Automated Discovery of Integral with Deep Learning

TL;DR

This work investigates whether deep learning can autonomously discover the integral operator from scratch, treating $g(x)=\int_{0}^{x} f(t)\,dt$ as the target derived from a large, randomly generated function corpus. It combines symbolic regression to generate ground-truth integrals with autoregressive (GPT-Neo) and sequence-to-sequence (Flan-T5) models to map $f$ to $g$, and a rule-discovery component to extract analytic integration rules. Results show GPT-Neo achieving higher exact and approximate accuracy than Flan-T5 and symbolic regression across polynomial and non-polynomial functions, and the study derives explicit rules such as $a_k' = \frac{1}{k} a_{k-1}$ for polynomials and analogous relations for exponential and trigonometric cases. The findings demonstrate AI’s potential to autonomously reason about fundamental calculus concepts, laying groundwork for broader automated scientific discovery beyond problem-solving on curated datasets.

Abstract

Recent advancements in the realm of deep learning, particularly in the development of large language models (LLMs), have demonstrated AI's ability to tackle complex mathematical problems or solving programming challenges. However, the capability to solve well-defined problems based on extensive training data differs significantly from the nuanced process of making scientific discoveries. Trained on almost all human knowledge available, today's sophisticated LLMs basically learn to predict sequences of tokens. They generate mathematical derivations and write code in a similar way as writing an essay, and do not have the ability to pioneer scientific discoveries in the manner a human scientist would do. In this study we delve into the potential of using deep learning to rediscover a fundamental mathematical concept: integrals. By defining integrals as area under the curve, we illustrate how AI can deduce the integral of a given function, exemplified by inferring $\int_{0}^{x} t^2 dt = \frac{x^3}{3}$ and $\int_{0}^{x} ae^{bt} dt = \frac{a}{b} e^{bx} - \frac{a}{b}$. Our experiments show that deep learning models can approach the task of inferring integrals either through a sequence-to-sequence model, akin to language translation, or by uncovering the rudimentary principles of integration, such as $\int_{0}^{x} t^n dt = \frac{x^{n+1}}{n+1}$.

Figures (6)

• Figure 1: An illustration of how an autoregressive model like GPT works.
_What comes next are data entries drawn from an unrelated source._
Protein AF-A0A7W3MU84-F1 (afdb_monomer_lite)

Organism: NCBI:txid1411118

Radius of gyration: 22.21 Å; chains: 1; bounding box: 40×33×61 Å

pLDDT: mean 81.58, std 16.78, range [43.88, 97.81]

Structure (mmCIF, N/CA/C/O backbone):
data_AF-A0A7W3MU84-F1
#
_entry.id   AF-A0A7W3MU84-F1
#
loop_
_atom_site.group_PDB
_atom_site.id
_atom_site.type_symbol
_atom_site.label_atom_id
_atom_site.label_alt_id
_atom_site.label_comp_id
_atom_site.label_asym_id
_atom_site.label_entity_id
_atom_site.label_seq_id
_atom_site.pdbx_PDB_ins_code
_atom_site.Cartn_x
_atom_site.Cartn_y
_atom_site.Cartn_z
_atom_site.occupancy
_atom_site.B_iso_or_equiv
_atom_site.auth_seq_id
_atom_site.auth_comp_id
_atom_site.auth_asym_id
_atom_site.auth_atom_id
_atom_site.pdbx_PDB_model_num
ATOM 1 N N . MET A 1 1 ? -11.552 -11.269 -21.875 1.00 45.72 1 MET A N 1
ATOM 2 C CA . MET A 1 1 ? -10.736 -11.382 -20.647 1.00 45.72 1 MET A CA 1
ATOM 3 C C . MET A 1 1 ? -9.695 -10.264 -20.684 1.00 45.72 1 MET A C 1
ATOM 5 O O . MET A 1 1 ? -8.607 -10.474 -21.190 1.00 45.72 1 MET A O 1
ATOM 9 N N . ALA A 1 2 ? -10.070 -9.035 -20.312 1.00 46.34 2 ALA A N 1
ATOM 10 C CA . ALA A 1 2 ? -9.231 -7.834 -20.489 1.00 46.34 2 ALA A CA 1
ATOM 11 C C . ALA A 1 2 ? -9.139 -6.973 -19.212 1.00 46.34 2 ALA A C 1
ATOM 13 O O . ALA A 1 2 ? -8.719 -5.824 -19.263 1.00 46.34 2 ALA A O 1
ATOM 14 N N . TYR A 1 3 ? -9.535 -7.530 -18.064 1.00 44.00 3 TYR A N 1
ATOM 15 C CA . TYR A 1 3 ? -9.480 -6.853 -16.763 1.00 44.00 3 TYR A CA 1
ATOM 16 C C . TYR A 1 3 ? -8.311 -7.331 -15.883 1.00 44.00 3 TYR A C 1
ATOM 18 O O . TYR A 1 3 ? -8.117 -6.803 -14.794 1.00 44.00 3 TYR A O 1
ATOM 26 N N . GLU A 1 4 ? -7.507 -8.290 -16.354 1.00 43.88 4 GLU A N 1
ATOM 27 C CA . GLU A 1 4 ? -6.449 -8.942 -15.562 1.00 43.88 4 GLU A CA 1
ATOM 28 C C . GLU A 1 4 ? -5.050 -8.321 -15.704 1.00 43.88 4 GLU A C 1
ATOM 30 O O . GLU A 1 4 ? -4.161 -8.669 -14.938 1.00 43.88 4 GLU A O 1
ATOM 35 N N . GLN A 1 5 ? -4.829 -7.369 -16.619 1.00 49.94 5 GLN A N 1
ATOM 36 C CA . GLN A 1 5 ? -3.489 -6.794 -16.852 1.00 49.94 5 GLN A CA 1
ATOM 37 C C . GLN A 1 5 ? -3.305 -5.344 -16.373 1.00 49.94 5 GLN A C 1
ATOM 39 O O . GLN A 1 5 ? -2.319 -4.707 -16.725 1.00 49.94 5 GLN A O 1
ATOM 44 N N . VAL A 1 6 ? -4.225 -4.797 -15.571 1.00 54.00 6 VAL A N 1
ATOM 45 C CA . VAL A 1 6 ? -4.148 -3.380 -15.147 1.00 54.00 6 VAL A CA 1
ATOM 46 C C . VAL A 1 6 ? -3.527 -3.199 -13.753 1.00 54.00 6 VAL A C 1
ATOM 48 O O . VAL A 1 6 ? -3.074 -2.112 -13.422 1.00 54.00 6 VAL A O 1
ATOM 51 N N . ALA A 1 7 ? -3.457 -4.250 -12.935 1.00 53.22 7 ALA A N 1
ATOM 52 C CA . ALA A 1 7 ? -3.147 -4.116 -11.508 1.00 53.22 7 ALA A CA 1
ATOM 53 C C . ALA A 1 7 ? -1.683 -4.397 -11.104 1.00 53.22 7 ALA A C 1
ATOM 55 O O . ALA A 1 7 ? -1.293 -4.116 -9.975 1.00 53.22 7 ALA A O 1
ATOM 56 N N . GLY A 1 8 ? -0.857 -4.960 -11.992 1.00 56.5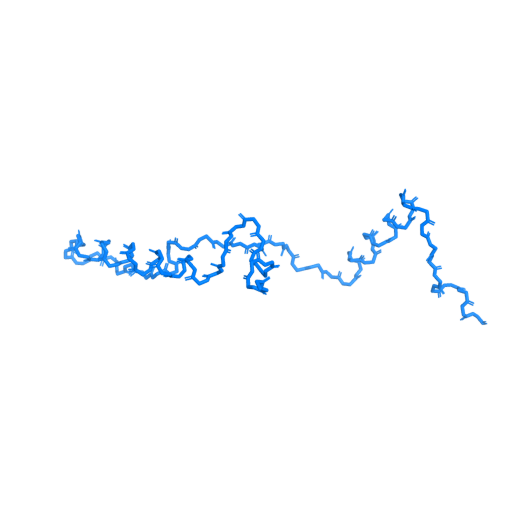9 8 GLY A N 1
ATOM 57 C CA . GLY A 1 8 ? 0.488 -5.412 -11.616 1.00 56.59 8 GLY A CA 1
ATOM 58 C C . GLY A 1 8 ? 0.484 -6.535 -10.554 1.00 56.59 8 GLY A C 1
ATOM 59 O O . GLY A 1 8 ? -0.574 -7.047 -10.182 1.00 56.59 8 GLY A O 1
ATOM 60 N N . PRO A 1 9 ? 1.661 -6.958 -10.054 1.00 57.16 9 PRO A N 1
ATOM 61 C CA . PRO A 1 9 ? 1.794 -8.095 -9.130 1.00 57.16 9 PRO A CA 1
ATOM 62 C C . PRO A 1 9 ? 1.193 -7.854 -7.736 1.00 57.16 9 PRO A C 1
ATOM 64 O O . PRO A 1 9 ? 1.112 -8.784 -6.939 1.00 57.16 9 PRO A O 1
ATOM 67 N N . LEU A 1 10 ? 0.796 -6.617 -7.430 1.00 59.78 10 LEU A N 1
ATOM 68 C CA . LEU A 1 10 ? 0.304 -6.200 -6.117 1.00 59.78 10 LEU A CA 1
ATOM 69 C C . LEU A 1 10 ? -1.229 -6.264 -6.000 1.00 59.78 10 LEU A C 1
ATOM 71 O O . LEU A 1 10 ? -1.765 -6.067 -4.915 1.00 59.78 10 LEU A O 1
ATOM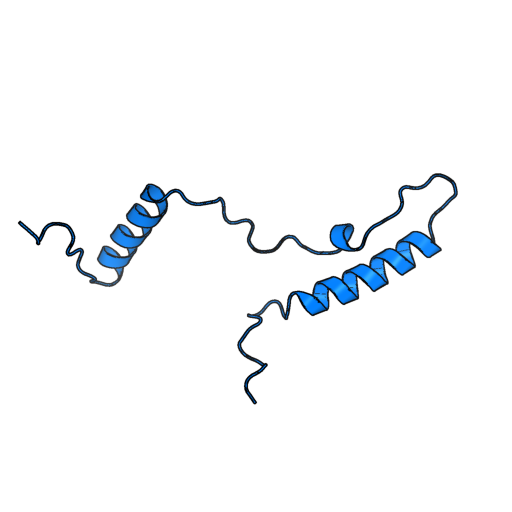 75 N N . GLY A 1 11 ? -1.936 -6.605 -7.083 1.00 59.03 11 GLY A N 1
ATOM 76 C CA . GLY A 1 11 ? -3.398 -6.591 -7.107 1.00 59.03 11 GLY A CA 1
ATOM 77 C C . GLY A 1 11 ? -3.965 -5.168 -7.218 1.00 59.03 11 GLY A C 1
ATOM 78 O O . GLY A 1 11 ? -3.229 -4.187 -7.173 1.00 59.03 11 GLY A O 1
ATOM 79 N N . PRO A 1 12 ? -5.274 -5.019 -7.489 1.00 63.44 12 PRO A N 1
ATOM 80 C CA . PRO A 1 12 ? -5.847 -3.707 -7.769 1.00 63.44 12 PRO A CA 1
ATOM 81 C C . PRO A 1 12 ? -5.898 -2.850 -6.497 1.00 63.44 12 PRO A C 1
ATOM 83 O O . PRO A 1 12 ? -6.363 -3.340 -5.472 1.00 63.44 12 PRO A O 1
ATOM 86 N N . ASP A 1 13 ? -5.595 -1.548 -6.591 1.00 64.12 13 ASP A N 1
ATOM 87 C CA . ASP A 1 13 ? -5.728 -0.553 -5.498 1.00 64.12 13 ASP A CA 1
ATOM 88 C C . ASP A 1 13 ? -7.067 -0.638 -4.739 1.00 64.12 13 ASP A C 1
ATOM 90 O O . ASP A 1 13 ? -7.189 -0.314 -3.555 1.00 64.12 13 ASP A O 1
ATOM 94 N N . ARG A 1 14 ? -8.121 -1.082 -5.435 1.00 68.31 14 ARG A N 1
ATOM 95 C CA . ARG A 1 14 ? -9.456 -1.251 -4.855 1.00 68.31 14 ARG A CA 1
ATOM 96 C C . ARG A 1 14 ? -9.538 -2.384 -3.830 1.00 68.31 14 ARG A C 1
ATOM 98 O O . ARG A 1 14 ? -10.368 -2.287 -2.929 1.00 68.31 14 ARG A O 1
ATOM 105 N N . ALA A 1 15 ? -8.722 -3.430 -3.953 1.00 77.56 15 ALA A N 1
ATOM 106 C CA . ALA A 1 15 ? -8.685 -4.533 -2.995 1.00 77.56 15 ALA A CA 1
ATOM 107 C C . ALA A 1 15 ? -8.105 -4.072 -1.650 1.00 77.56 15 ALA A C 1
ATOM 109 O O . ALA A 1 15 ? -8.701 -4.337 -0.606 1.00 77.56 15 ALA A O 1
ATOM 110 N N . ASP A 1 16 ? -7.032 -3.278 -1.679 1.00 82.94 16 ASP A N 1
ATOM 111 C CA . ASP A 1 16 ? -6.436 -2.697 -0.472 1.00 82.94 16 ASP A CA 1
ATOM 112 C C . ASP A 1 16 ? -7.406 -1.768 0.256 1.00 82.94 16 ASP A C 1
ATOM 114 O O . ASP A 1 16 ? -7.489 -1.783 1.484 1.00 82.94 16 ASP A O 1
ATOM 118 N N . LEU A 1 17 ? -8.208 -0.995 -0.486 1.00 86.81 17 LEU A N 1
ATOM 119 C CA . LEU A 1 17 ? -9.240 -0.158 0.121 1.00 86.81 17 LEU A CA 1
ATOM 120 C C . LEU A 1 17 ? -10.298 -0.991 0.858 1.00 86.81 17 LEU A C 1
ATOM 122 O O . LEU A 1 17 ? -10.673 -0.645 1.980 1.00 86.81 17 LEU A O 1
ATOM 126 N N . GLN A 1 18 ? -10.770 -2.084 0.253 1.00 90.25 18 GLN A N 1
ATOM 127 C CA . GLN A 1 18 ? -11.739 -2.982 0.888 1.00 90.25 18 GLN A CA 1
ATOM 128 C C . GLN A 1 18 ? -11.147 -3.639 2.141 1.00 90.25 18 GLN A C 1
ATOM 130 O O . GLN A 1 18 ? -11.779 -3.612 3.200 1.00 90.25 18 GLN A O 1
ATOM 135 N N . ALA A 1 19 ? -9.914 -4.146 2.053 1.00 91.88 19 ALA A N 1
ATOM 136 C CA . ALA A 1 19 ? -9.196 -4.709 3.193 1.00 91.88 19 ALA A CA 1
ATOM 137 C C . ALA A 1 19 ? -9.013 -3.669 4.313 1.00 91.88 19 ALA A C 1
ATOM 139 O O . AL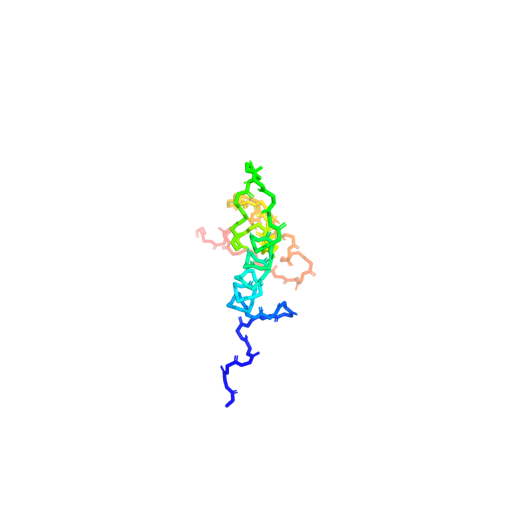A A 1 19 ? -9.291 -3.951 5.481 1.00 91.88 19 ALA A O 1
ATOM 140 N N . GLY A 1 20 ? -8.647 -2.435 3.957 1.00 93.94 20 GLY A N 1
ATOM 141 C CA . GLY A 1 20 ? -8.509 -1.326 4.895 1.00 93.94 20 GLY A CA 1
ATOM 142 C C . GLY A 1 20 ? -9.822 -0.951 5.587 1.00 93.94 20 GLY A C 1
ATOM 143 O O . GLY A 1 20 ? -9.822 -0.654 6.782 1.00 93.94 20 GLY A O 1
ATOM 144 N N . ILE A 1 21 ? -10.960 -1.000 4.883 1.00 95.69 21 ILE A N 1
ATOM 145 C CA . ILE A 1 21 ? -12.289 -0.766 5.476 1.00 95.69 21 ILE A CA 1
ATOM 146 C C . ILE A 1 21 ? -12.623 -1.845 6.511 1.00 95.69 21 ILE A C 1
ATOM 148 O O . ILE A 1 21 ? -13.067 -1.514 7.617 1.00 95.69 21 ILE A O 1
ATOM 152 N N . VAL A 1 22 ? -12.387 -3.118 6.185 1.00 97.00 22 VAL A N 1
ATOM 153 C CA . VAL A 1 22 ? -12.638 -4.238 7.106 1.00 97.00 22 VAL A CA 1
ATOM 154 C C . VAL A 1 22 ? -11.738 -4.121 8.338 1.00 97.00 22 VAL A C 1
ATOM 156 O O . VAL A 1 22 ? -12.241 -4.134 9.463 1.00 97.00 22 VAL A O 1
ATOM 159 N N . ALA A 1 23 ? -10.434 -3.902 8.148 1.00 97.12 23 ALA A N 1
ATOM 160 C CA . ALA A 1 23 ? -9.479 -3.732 9.242 1.00 97.12 23 ALA A CA 1
ATOM 161 C C . ALA A 1 23 ? -9.839 -2.543 10.149 1.00 97.12 23 ALA A C 1
ATOM 163 O O . ALA A 1 23 ? -9.868 -2.680 11.374 1.00 97.12 23 ALA A O 1
ATOM 164 N N . ALA A 1 24 ? -10.205 -1.394 9.569 1.00 97.62 24 ALA A N 1
ATOM 165 C CA . ALA A 1 24 ? -10.636 -0.225 10.333 1.00 97.62 24 ALA A CA 1
ATOM 166 C C . ALA A 1 24 ? -11.933 -0.477 11.112 1.00 97.62 24 ALA A C 1
ATOM 168 O O . ALA A 1 24 ? -12.086 0.026 12.227 1.00 97.62 24 ALA A O 1
ATOM 169 N N . THR A 1 25 ? -12.858 -1.259 10.556 1.00 97.50 25 THR A N 1
ATOM 170 C CA . THR A 1 25 ? -14.087 -1.661 11.252 1.00 97.50 25 THR A CA 1
ATOM 171 C C . THR A 1 25 ? -13.759 -2.520 12.471 1.00 97.50 25 THR A C 1
ATOM 173 O O . THR A 1 25 ? -14.176 -2.181 13.579 1.00 97.50 25 THR A O 1
ATOM 176 N N . VAL A 1 26 ? -12.939 -3.562 12.300 1.00 97.81 26 VAL A N 1
ATOM 177 C CA . VAL A 1 26 ? -12.514 -4.455 13.393 1.00 97.81 26 VAL A CA 1
ATOM 178 C C . VAL A 1 26 ? -11.748 -3.690 14.477 1.00 97.81 26 VAL A C 1
ATOM 180 O O . VAL A 1 26 ? -12.050 -3.835 15.662 1.00 97.81 26 VAL A O 1
ATOM 183 N N . ALA A 1 27 ? -10.803 -2.828 14.093 1.00 97.62 27 ALA A N 1
ATOM 184 C CA . ALA A 1 27 ? -10.017 -2.038 15.039 1.00 97.62 27 ALA A CA 1
ATOM 185 C C . ALA A 1 27 ? -10.891 -1.078 15.860 1.00 97.62 27 ALA A C 1
ATOM 187 O O . ALA A 1 27 ? -10.701 -0.935 17.065 1.00 97.62 27 ALA A O 1
ATOM 188 N N . ASN A 1 28 ? -11.874 -0.434 15.224 1.00 97.06 28 ASN A N 1
ATOM 189 C CA . ASN A 1 28 ? -12.778 0.479 15.918 1.00 97.06 28 ASN A CA 1
ATOM 190 C C . ASN A 1 28 ? -13.806 -0.246 16.793 1.00 97.06 28 ASN A C 1
ATOM 192 O O . ASN A 1 28 ? -14.167 0.295 17.836 1.00 97.06 28 ASN A O 1
ATOM 196 N N . ALA A 1 29 ? -14.254 -1.441 16.397 1.00 96.81 29 ALA A N 1
ATOM 197 C CA . ALA A 1 29 ? -15.158 -2.264 17.199 1.00 96.81 29 ALA A CA 1
ATOM 198 C C . ALA A 1 29 ? -14.510 -2.713 18.520 1.00 96.81 29 ALA A C 1
ATOM 200 O O . ALA A 1 29 ? -15.179 -2.769 19.546 1.00 96.81 29 ALA A O 1
ATOM 201 N N . ASN A 1 30 ? -13.198 -2.958 18.509 1.00 96.50 30 ASN A N 1
ATOM 202 C CA . ASN A 1 30 ? -12.423 -3.362 19.686 1.00 96.50 30 ASN A CA 1
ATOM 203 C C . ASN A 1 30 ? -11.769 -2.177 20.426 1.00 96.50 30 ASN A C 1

It predicts each token based on all previous tokens (including a Begin-Of-Sentence token at the beginning).
• Figure 2: An illustration of a sequence-to-sequence prediction, which translates an English sentence into French.
• Figure 3: The %-Correct and %-Approximately-Correct of Flan-T5 in inferring integrals of polynomial functions.
• Figure 4: The %-Correct and %-Approximately-Correct of Flan-T5 in inferring integrals of non-polynomial functions.
• Figure 5: The %-Correct and %-Approximately-Correct of GPT-Neo in inferring integrals of polynomial functions.